> **What is expected**
Exactly the lines starting at the line containing "ATOM 182 C C" and ending at the line containing "ATOM 218 C CA" are to be written out from the listing below, both included.

> **Source data**
※ ※ ※

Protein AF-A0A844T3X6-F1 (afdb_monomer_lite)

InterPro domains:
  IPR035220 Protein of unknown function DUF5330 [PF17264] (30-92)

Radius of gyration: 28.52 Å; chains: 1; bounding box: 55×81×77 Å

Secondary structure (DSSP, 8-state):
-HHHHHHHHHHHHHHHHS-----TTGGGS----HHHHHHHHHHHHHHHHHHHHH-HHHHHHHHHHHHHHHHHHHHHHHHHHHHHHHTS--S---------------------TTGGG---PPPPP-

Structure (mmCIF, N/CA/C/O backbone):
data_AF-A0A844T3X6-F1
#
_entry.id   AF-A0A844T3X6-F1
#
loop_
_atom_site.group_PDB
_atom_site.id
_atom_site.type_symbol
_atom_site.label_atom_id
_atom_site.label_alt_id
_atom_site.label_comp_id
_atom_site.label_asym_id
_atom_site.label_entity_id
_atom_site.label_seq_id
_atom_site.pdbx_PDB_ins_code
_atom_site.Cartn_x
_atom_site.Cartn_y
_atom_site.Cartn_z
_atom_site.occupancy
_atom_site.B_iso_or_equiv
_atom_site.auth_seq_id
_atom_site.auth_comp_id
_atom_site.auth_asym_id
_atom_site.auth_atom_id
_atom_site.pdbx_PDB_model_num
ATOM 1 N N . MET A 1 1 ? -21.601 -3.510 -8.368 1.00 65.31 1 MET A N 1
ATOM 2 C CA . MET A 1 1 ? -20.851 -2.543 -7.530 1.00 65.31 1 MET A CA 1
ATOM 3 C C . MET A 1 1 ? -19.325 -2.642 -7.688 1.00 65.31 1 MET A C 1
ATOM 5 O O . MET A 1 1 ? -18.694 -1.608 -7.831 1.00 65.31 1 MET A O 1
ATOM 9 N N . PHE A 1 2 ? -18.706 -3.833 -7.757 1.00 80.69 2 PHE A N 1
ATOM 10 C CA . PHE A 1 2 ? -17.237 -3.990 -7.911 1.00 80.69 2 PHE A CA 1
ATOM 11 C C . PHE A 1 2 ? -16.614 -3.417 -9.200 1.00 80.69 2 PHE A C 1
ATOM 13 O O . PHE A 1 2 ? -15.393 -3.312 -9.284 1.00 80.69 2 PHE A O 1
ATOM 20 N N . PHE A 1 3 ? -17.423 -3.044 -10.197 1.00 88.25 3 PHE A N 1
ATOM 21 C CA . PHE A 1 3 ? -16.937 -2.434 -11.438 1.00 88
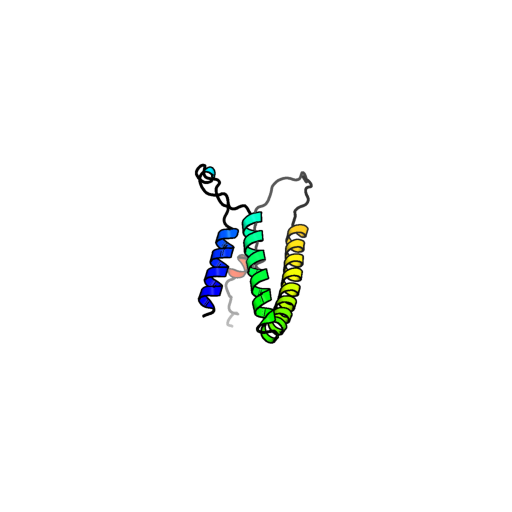.25 3 PHE A CA 1
ATOM 22 C C . PHE A 1 3 ? -16.225 -1.100 -11.183 1.00 88.25 3 PHE A C 1
ATOM 24 O O . PHE A 1 3 ? -15.143 -0.888 -11.716 1.00 88.25 3 PHE A O 1
ATOM 31 N N . LEU A 1 4 ? -16.773 -0.252 -10.304 1.00 89.75 4 LEU A N 1
ATOM 32 C CA . LEU A 1 4 ? -16.169 1.040 -9.965 1.00 89.75 4 LEU A CA 1
ATOM 33 C C . LEU A 1 4 ? -14.844 0.867 -9.221 1.00 89.75 4 LEU A C 1
ATOM 35 O O . LEU A 1 4 ? -13.886 1.563 -9.527 1.00 89.75 4 LEU A O 1
ATOM 39 N N . LEU A 1 5 ? -14.765 -0.106 -8.305 1.00 87.81 5 LEU A N 1
ATOM 40 C CA . LEU A 1 5 ? -13.520 -0.418 -7.597 1.00 87.81 5 LEU A CA 1
ATOM 41 C C . LEU A 1 5 ? -12.446 -0.942 -8.548 1.00 87.81 5 LEU A C 1
ATOM 43 O O . LEU A 1 5 ? -11.301 -0.515 -8.465 1.00 87.81 5 LEU A O 1
ATOM 47 N N . ARG A 1 6 ? -12.814 -1.828 -9.481 1.00 91.06 6 ARG A N 1
ATOM 48 C CA . ARG A 1 6 ? -11.886 -2.314 -10.508 1.00 91.06 6 ARG A CA 1
ATOM 49 C C . ARG A 1 6 ? -11.419 -1.165 -11.395 1.00 91.06 6 ARG A C 1
ATOM 51 O O . ARG A 1 6 ? -10.222 -1.008 -11.569 1.00 91.06 6 ARG A O 1
ATOM 58 N N . LEU A 1 7 ? -12.332 -0.345 -11.909 1.00 93.69 7 LEU A N 1
ATOM 59 C CA . LEU A 1 7 ? -11.995 0.781 -12.779 1.00 93.69 7 LEU A CA 1
ATOM 60 C C . LEU A 1 7 ? -11.112 1.810 -12.060 1.00 93.69 7 LEU A C 1
ATOM 62 O O . LEU A 1 7 ? -10.082 2.189 -12.600 1.00 93.69 7 LEU A O 1
ATOM 66 N N . ALA A 1 8 ? -11.450 2.197 -10.828 1.00 92.69 8 ALA A N 1
ATOM 67 C CA . ALA A 1 8 ? -10.640 3.121 -10.036 1.00 92.69 8 ALA A CA 1
ATOM 68 C C . ALA A 1 8 ? -9.246 2.549 -9.729 1.00 92.69 8 ALA A C 1
ATOM 70 O O . ALA A 1 8 ? -8.253 3.257 -9.878 1.00 92.69 8 ALA A O 1
ATOM 71 N N . PHE A 1 9 ? -9.159 1.266 -9.363 1.00 93.31 9 PHE A N 1
ATOM 72 C CA . PHE A 1 9 ? -7.884 0.586 -9.134 1.00 93.31 9 PHE A CA 1
ATOM 73 C C . PHE A 1 9 ? -7.023 0.536 -10.403 1.00 93.31 9 PHE A C 1
ATOM 75 O O . PHE A 1 9 ? -5.862 0.931 -10.367 1.00 93.31 9 PHE A O 1
ATOM 82 N N . TRP A 1 10 ? -7.586 0.091 -11.531 1.00 95.00 10 TRP A N 1
ATOM 83 C CA . TRP A 1 10 ? -6.854 -0.025 -12.795 1.00 95.00 10 TRP A CA 1
ATOM 84 C C . TRP A 1 10 ? -6.432 1.337 -13.345 1.00 95.00 10 TRP A C 1
ATOM 86 O O . TRP A 1 10 ? -5.283 1.489 -13.749 1.00 95.00 10 TRP A O 1
ATOM 96 N N . LEU A 1 11 ? -7.315 2.341 -13.311 1.00 92.31 11 LEU A N 1
ATOM 97 C CA . LEU A 1 11 ? -6.962 3.702 -13.716 1.00 92.31 11 LEU A CA 1
ATOM 98 C C . LEU A 1 11 ? -5.878 4.284 -12.809 1.00 92.31 11 LEU A C 1
ATOM 100 O O . LEU A 1 11 ? -4.899 4.823 -13.315 1.00 92.31 11 LEU A O 1
ATOM 104 N N . GLY A 1 12 ? -6.014 4.136 -11.488 1.00 91.00 12 GLY A N 1
ATOM 105 C CA . GLY A 1 12 ? -5.015 4.593 -10.524 1.00 91.00 12 GLY A CA 1
ATOM 106 C C . GLY A 1 12 ? -3.648 3.945 -10.747 1.00 91.00 12 GLY A C 1
ATOM 107 O O . GLY A 1 12 ? -2.642 4.646 -10.793 1.00 91.00 12 GLY A O 1
ATOM 108 N N . LEU A 1 13 ? -3.606 2.626 -10.963 1.00 90.50 13 LEU A N 1
ATOM 109 C CA . LEU A 1 13 ? -2.368 1.898 -11.250 1.00 90.50 13 LEU A CA 1
ATOM 110 C C . LEU A 1 13 ? -1.701 2.387 -12.545 1.00 90.50 13 LEU A C 1
ATOM 112 O O . LEU A 1 13 ? -0.494 2.622 -12.557 1.00 90.50 13 LEU A O 1
ATOM 116 N N . VAL A 1 14 ? -2.479 2.582 -13.615 1.00 92.12 14 VAL A N 1
ATOM 117 C CA . VAL A 1 14 ? -1.977 3.126 -14.889 1.00 92.12 14 VAL A CA 1
ATOM 118 C C . VAL A 1 14 ? -1.425 4.540 -14.703 1.00 92.12 14 VAL A C 1
ATOM 120 O O . VAL A 1 14 ? -0.331 4.825 -15.177 1.00 92.12 14 VAL A O 1
ATOM 123 N N . LEU A 1 15 ? -2.132 5.406 -13.972 1.00 84.06 15 LEU A N 1
ATOM 124 C CA . LEU A 1 15 ? -1.698 6.775 -13.663 1.00 84.06 15 LEU A CA 1
ATOM 125 C C . LEU A 1 15 ? -0.393 6.828 -12.854 1.00 84.06 15 LEU A C 1
ATOM 127 O O . LEU A 1 15 ? 0.370 7.777 -13.014 1.00 84.06 15 LEU A O 1
ATOM 131 N N . VAL A 1 16 ? -0.144 5.839 -11.990 1.00 82.56 16 VAL A N 1
ATOM 132 C CA . VAL A 1 16 ? 1.103 5.727 -11.213 1.00 82.56 16 VAL A CA 1
ATOM 133 C C . VAL A 1 16 ? 2.260 5.195 -12.063 1.00 82.56 16 VAL A C 1
ATOM 135 O O . VAL A 1 16 ? 3.388 5.650 -11.901 1.00 82.56 16 VAL A O 1
ATOM 138 N N . LEU A 1 17 ? 1.998 4.240 -12.961 1.00 82.44 17 LEU A N 1
ATOM 139 C CA . LEU A 1 17 ? 3.008 3.688 -13.874 1.00 82.44 17 LEU A CA 1
ATOM 140 C C . LEU A 1 17 ? 3.381 4.654 -15.005 1.00 82.44 17 LEU A C 1
ATOM 142 O O . LEU A 1 17 ? 4.455 4.511 -15.589 1.00 82.44 17 LEU A O 1
ATOM 146 N N . LEU A 1 18 ? 2.509 5.612 -15.330 1.00 81.56 18 LEU A N 1
ATOM 147 C CA . LEU A 1 18 ? 2.775 6.595 -16.371 1.00 81.56 18 LEU A CA 1
ATOM 148 C C . LEU A 1 18 ? 3.879 7.567 -15.914 1.00 81.56 18 LEU A C 1
ATOM 150 O O . LEU A 1 18 ? 3.719 8.230 -14.883 1.00 81.56 18 LEU A O 1
ATOM 154 N N . PRO A 1 19 ? 4.980 7.709 -16.673 1.00 64.06 19 PRO A N 1
ATOM 155 C CA . PRO A 1 19 ? 5.980 8.729 -16.399 1.00 64.06 19 PRO A CA 1
ATOM 156 C C . PRO A 1 19 ? 5.324 10.111 -16.444 1.00 64.06 19 PRO A C 1
ATOM 158 O O . PRO A 1 19 ? 4.726 10.497 -17.446 1.00 64.06 19 PRO A O 1
ATOM 161 N N . ARG A 1 20 ? 5.405 10.859 -15.344 1.00 67.62 20 ARG A N 1
ATOM 162 C CA . ARG A 1 20 ? 5.006 12.269 -15.323 1.00 67.62 20 ARG A CA 1
ATOM 163 C C . ARG A 1 20 ? 6.123 13.083 -15.968 1.00 67.62 20 ARG A C 1
ATOM 165 O O . ARG A 1 20 ? 7.204 13.199 -15.387 1.00 67.62 20 ARG A O 1
ATOM 172 N N . ASP A 1 21 ? 5.861 13.663 -17.133 1.00 56.28 21 ASP A N 1
ATOM 173 C CA . ASP A 1 21 ? 6.755 14.660 -17.716 1.00 56.28 21 ASP A CA 1
ATOM 174 C C . ASP A 1 21 ? 6.857 15.869 -16.777 1.00 56.28 21 ASP A C 1
ATOM 176 O O . ASP A 1 21 ? 5.851 16.416 -16.316 1.00 56.28 21 ASP A O 1
ATOM 180 N N . LYS A 1 22 ? 8.085 16.291 -16.463 1.00 55.00 22 LYS A N 1
ATOM 181 C CA . LYS A 1 22 ? 8.326 17.531 -15.720 1.00 55.00 22 LYS A CA 1
ATOM 182 C C . LYS A 1 22 ? 8.130 18.713 -16.671 1.00 55.00 22 LYS A C 1
ATOM 184 O O . LYS A 1 22 ? 9.077 19.162 -17.308 1.00 55.00 22 LYS A O 1
ATOM 189 N N . THR A 1 23 ? 6.901 19.201 -16.800 1.00 54.66 23 THR A N 1
ATOM 190 C CA . THR A 1 23 ? 6.621 20.455 -17.515 1.00 54.66 23 THR A CA 1
ATOM 191 C C . THR A 1 23 ? 6.960 21.656 -16.622 1.00 54.66 23 THR A C 1
ATOM 193 O O . THR A 1 23 ? 6.641 21.604 -15.435 1.00 54.66 23 THR A O 1
ATOM 196 N N . PRO A 1 24 ? 7.516 22.762 -17.151 1.00 58.56 24 PRO A N 1
ATOM 197 C CA . PRO A 1 24 ? 7.866 23.962 -16.373 1.00 58.56 24 PRO A CA 1
ATOM 198 C C . PRO A 1 24 ? 6.676 24.661 -15.673 1.00 58.56 24 PRO A C 1
ATOM 200 O O . PRO A 1 24 ? 6.875 25.557 -14.860 1.00 58.56 24 PRO A O 1
ATOM 203 N N . GLU A 1 25 ? 5.432 24.248 -15.939 1.00 54.66 25 GLU A N 1
ATOM 204 C CA . GLU A 1 25 ? 4.238 24.672 -15.188 1.00 54.66 25 GLU A CA 1
ATOM 205 C C . GLU A 1 25 ? 3.993 23.889 -13.885 1.00 54.66 25 GLU A C 1
ATOM 207 O O . GLU A 1 25 ? 3.230 24.356 -13.038 1.00 54.66 25 GLU A O 1
ATOM 212 N N . ALA A 1 26 ? 4.667 22.752 -13.670 1.00 55.81 26 ALA A N 1
ATOM 213 C CA . ALA A 1 26 ? 4.560 21.976 -12.430 1.00 55.81 26 ALA A CA 1
ATOM 214 C C . ALA A 1 26 ? 5.082 22.751 -11.202 1.00 55.81 26 ALA A C 1
ATOM 216 O O . ALA A 1 26 ? 4.651 22.488 -10.081 1.00 55.81 26 ALA A O 1
ATOM 217 N N . ASP A 1 27 ? 5.939 23.756 -11.417 1.00 53.53 27 ASP A N 1
ATOM 218 C CA . ASP A 1 27 ? 6.467 24.644 -10.375 1.00 53.53 27 ASP A CA 1
ATOM 219 C C . ASP A 1 27 ? 5.453 25.681 -9.860 1.00 53.53 27 ASP A C 1
ATOM 221 O O . ASP A 1 27 ? 5.676 26.288 -8.815 1.00 53.53 27 ASP A O 1
ATOM 225 N N . LYS A 1 28 ? 4.319 25.886 -10.550 1.00 56.19 28 LYS A N 1
ATOM 226 C CA . LYS A 1 28 ? 3.252 26.813 -10.113 1.00 56.19 28 LYS A CA 1
ATOM 227 C C . LYS A 1 28 ? 2.099 26.130 -9.381 1.00 56.19 28 LYS A C 1
ATOM 229 O O . LYS A 1 28 ? 1.283 26.812 -8.762 1.00 56.19 28 LYS A O 1
ATOM 234 N N . THR A 1 29 ? 2.014 24.806 -9.443 1.00 56.81 29 THR A N 1
ATOM 235 C CA . THR A 1 29 ? 1.018 24.017 -8.710 1.00 56.81 29 THR A CA 1
ATOM 236 C C . THR A 1 29 ? 1.609 23.498 -7.402 1.00 56.81 29 THR A C 1
ATOM 238 O O . THR A 1 29 ? 2.806 23.217 -7.370 1.00 56.81 29 THR A O 1
ATOM 241 N N . PRO A 1 30 ? 0.818 23.339 -6.324 1.00 59.25 30 PRO A N 1
ATOM 242 C CA . PRO A 1 30 ? 1.311 22.731 -5.094 1.00 59.25 30 PRO A CA 1
ATOM 243 C C . PRO A 1 30 ? 1.888 21.347 -5.413 1.00 59.25 30 PRO A C 1
ATOM 245 O O . PRO A 1 30 ? 1.162 20.432 -5.802 1.00 59.25 30 PRO A O 1
ATOM 248 N N . GLN A 1 31 ? 3.212 21.231 -5.302 1.00 63.59 31 GLN A N 1
ATOM 249 C CA . GLN A 1 31 ? 3.958 20.000 -5.527 1.00 63.59 31 GLN A CA 1
ATOM 250 C C . GLN A 1 31 ? 3.623 19.044 -4.383 1.00 63.59 31 GLN A C 1
ATOM 252 O O . GLN A 1 31 ? 4.272 19.054 -3.340 1.00 63.59 31 GLN A O 1
ATOM 257 N N . ILE A 1 32 ? 2.553 18.265 -4.550 1.00 65.56 32 ILE A N 1
ATOM 258 C CA . ILE A 1 32 ? 2.186 17.223 -3.594 1.00 65.56 32 ILE A CA 1
ATOM 259 C C . ILE A 1 32 ? 3.327 16.211 -3.610 1.00 65.56 32 ILE A C 1
ATOM 261 O O . ILE A 1 32 ? 3.513 15.481 -4.588 1.00 65.56 32 ILE A O 1
ATOM 265 N N . SER A 1 33 ? 4.129 16.213 -2.551 1.00 77.44 33 SER A N 1
ATOM 266 C CA . SER A 1 33 ? 5.275 15.321 -2.461 1.00 77.44 33 SER A CA 1
ATOM 267 C C . SER A 1 33 ? 4.793 13.894 -2.207 1.00 77.44 33 SER A C 1
ATOM 269 O O . SER A 1 33 ? 3.722 13.672 -1.639 1.00 77.44 33 SER A O 1
ATOM 271 N N . ALA A 1 34 ? 5.591 12.894 -2.591 1.00 79.50 34 ALA A N 1
ATOM 272 C CA . ALA A 1 34 ? 5.270 11.494 -2.300 1.00 79.50 34 ALA A CA 1
ATOM 273 C C . ALA A 1 34 ? 5.029 11.269 -0.792 1.00 79.50 34 ALA A C 1
ATOM 275 O O . ALA A 1 34 ? 4.140 10.514 -0.407 1.00 79.50 34 ALA A O 1
ATOM 276 N N . SER A 1 35 ? 5.766 11.990 0.057 1.00 81.44 35 SER A N 1
ATOM 277 C CA . SER A 1 35 ? 5.576 12.022 1.509 1.00 81.44 35 SER A CA 1
ATOM 278 C C . SER A 1 35 ? 4.196 12.530 1.929 1.00 81.44 35 SER A C 1
ATOM 280 O O . SER A 1 35 ? 3.603 11.961 2.843 1.00 81.44 35 SER A O 1
ATOM 282 N N . ASP A 1 36 ? 3.658 13.548 1.255 1.00 83.50 36 ASP A N 1
ATOM 283 C CA . ASP A 1 36 ? 2.347 14.125 1.576 1.00 83.50 36 ASP A CA 1
ATOM 284 C C . ASP A 1 36 ? 1.226 13.158 1.197 1.00 83.50 36 ASP A C 1
ATOM 286 O O . ASP A 1 36 ? 0.290 12.953 1.969 1.00 83.50 36 ASP A O 1
ATOM 290 N N . ALA A 1 37 ? 1.354 12.495 0.044 1.00 84.44 37 ALA A N 1
ATOM 291 C CA . ALA A 1 37 ? 0.411 11.470 -0.392 1.00 84.44 37 ALA A CA 1
ATOM 292 C C . ALA A 1 37 ? 0.402 10.257 0.556 1.00 84.44 37 ALA A C 1
ATOM 294 O O . ALA A 1 37 ? -0.666 9.773 0.936 1.00 84.44 37 ALA A O 1
ATOM 295 N N . VAL A 1 38 ? 1.581 9.788 0.982 1.00 86.88 38 VAL A N 1
ATOM 296 C CA . VAL A 1 38 ? 1.709 8.687 1.953 1.00 86.88 38 VAL A CA 1
ATOM 297 C C . VAL A 1 38 ? 1.160 9.094 3.322 1.00 86.88 38 VAL A C 1
ATOM 299 O O . VAL A 1 38 ? 0.455 8.308 3.958 1.00 86.88 38 VAL A O 1
ATOM 302 N N . SER A 1 39 ? 1.429 10.324 3.762 1.00 88.75 39 SER A N 1
ATOM 303 C CA . SER A 1 39 ? 0.890 10.873 5.010 1.00 88.75 39 SER A CA 1
ATOM 304 C C . SER A 1 39 ? -0.641 10.914 4.987 1.00 88.75 39 SER A C 1
ATOM 306 O O . SER A 1 39 ? -1.290 10.373 5.884 1.00 88.75 39 SER A O 1
ATOM 308 N N . ALA A 1 40 ? -1.230 11.452 3.914 1.00 87.69 40 ALA A N 1
ATOM 309 C CA . ALA A 1 40 ? -2.677 11.520 3.739 1.00 87.69 40 ALA A CA 1
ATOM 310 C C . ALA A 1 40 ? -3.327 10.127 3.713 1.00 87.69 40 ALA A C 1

※ ※ ※

> **Reply to the exercise**
ATOM 182 C C . LYS A 1 22 ? 8.130 18.713 -16.671 1.00 55.00 22 LYS A C 1
ATOM 184 O O . LYS A 1 22 ? 9.077 19.162 -17.308 1.00 55.00 22 LYS A O 1
ATOM 189 N N . THR A 1 23 ? 6.901 19.201 -16.800 1.00 54.66 23 THR A N 1
ATOM 190 C CA . THR A 1 23 ? 6.621 20.455 -17.515 1.00 54.66 23 THR A CA 1
ATOM 191 C C . THR A 1 23 ? 6.960 21.656 -16.622 1.00 54.66 23 THR A C 1
ATOM 193 O O . THR A 1 23 ? 6.641 21.604 -15.435 1.00 54.66 23 THR A O 1
ATOM 196 N N . PRO A 1 24 ? 7.516 22.762 -17.151 1.00 58.56 24 PRO A N 1
ATOM 197 C CA . PRO A 1 24 ? 7.866 23.962 -16.373 1.00 58.56 24 PRO A CA 1
ATOM 198 C C . PRO A 1 24 ? 6.676 24.661 -15.673 1.00 58.56 24 PRO A C 1
ATOM 200 O O . PRO A 1 24 ? 6.875 25.557 -14.860 1.00 58.56 24 PRO A O 1
ATOM 203 N N . GLU A 1 25 ? 5.432 24.248 -15.939 1.00 54.66 25 GLU A N 1
ATOM 204 C CA . GLU A 1 25 ? 4.238 24.672 -15.188 1.00 54.66 25 GLU A CA 1
ATOM 205 C C . GLU A 1 25 ? 3.993 23.889 -13.885 1.00 54.66 25 GLU A C 1
ATOM 207 O O . GLU A 1 25 ? 3.230 24.356 -13.038 1.00 54.66 25 GLU A O 1
ATOM 212 N N . ALA A 1 26 ? 4.667 22.752 -13.670 1.00 55.81 26 ALA A N 1
ATOM 213 C CA . ALA A 1 26 ? 4.560 21.976 -12.430 1.00 55.81 26 ALA A CA 1
ATOM 214 C C . ALA A 1 26 ? 5.082 22.751 -11.202 1.00 55.81 26 ALA A C 1
ATOM 216 O O . ALA A 1 26 ? 4.651 22.488 -10.081 1.00 55.81 26 ALA A O 1
ATOM 217 N N . ASP A 1 27 ? 5.939 23.756 -11.417 1.00 53.53 27 ASP A N 1
ATOM 218 C CA . ASP A 1 27 ? 6.467 24.644 -10.375 1.00 53.53 27 ASP A CA 1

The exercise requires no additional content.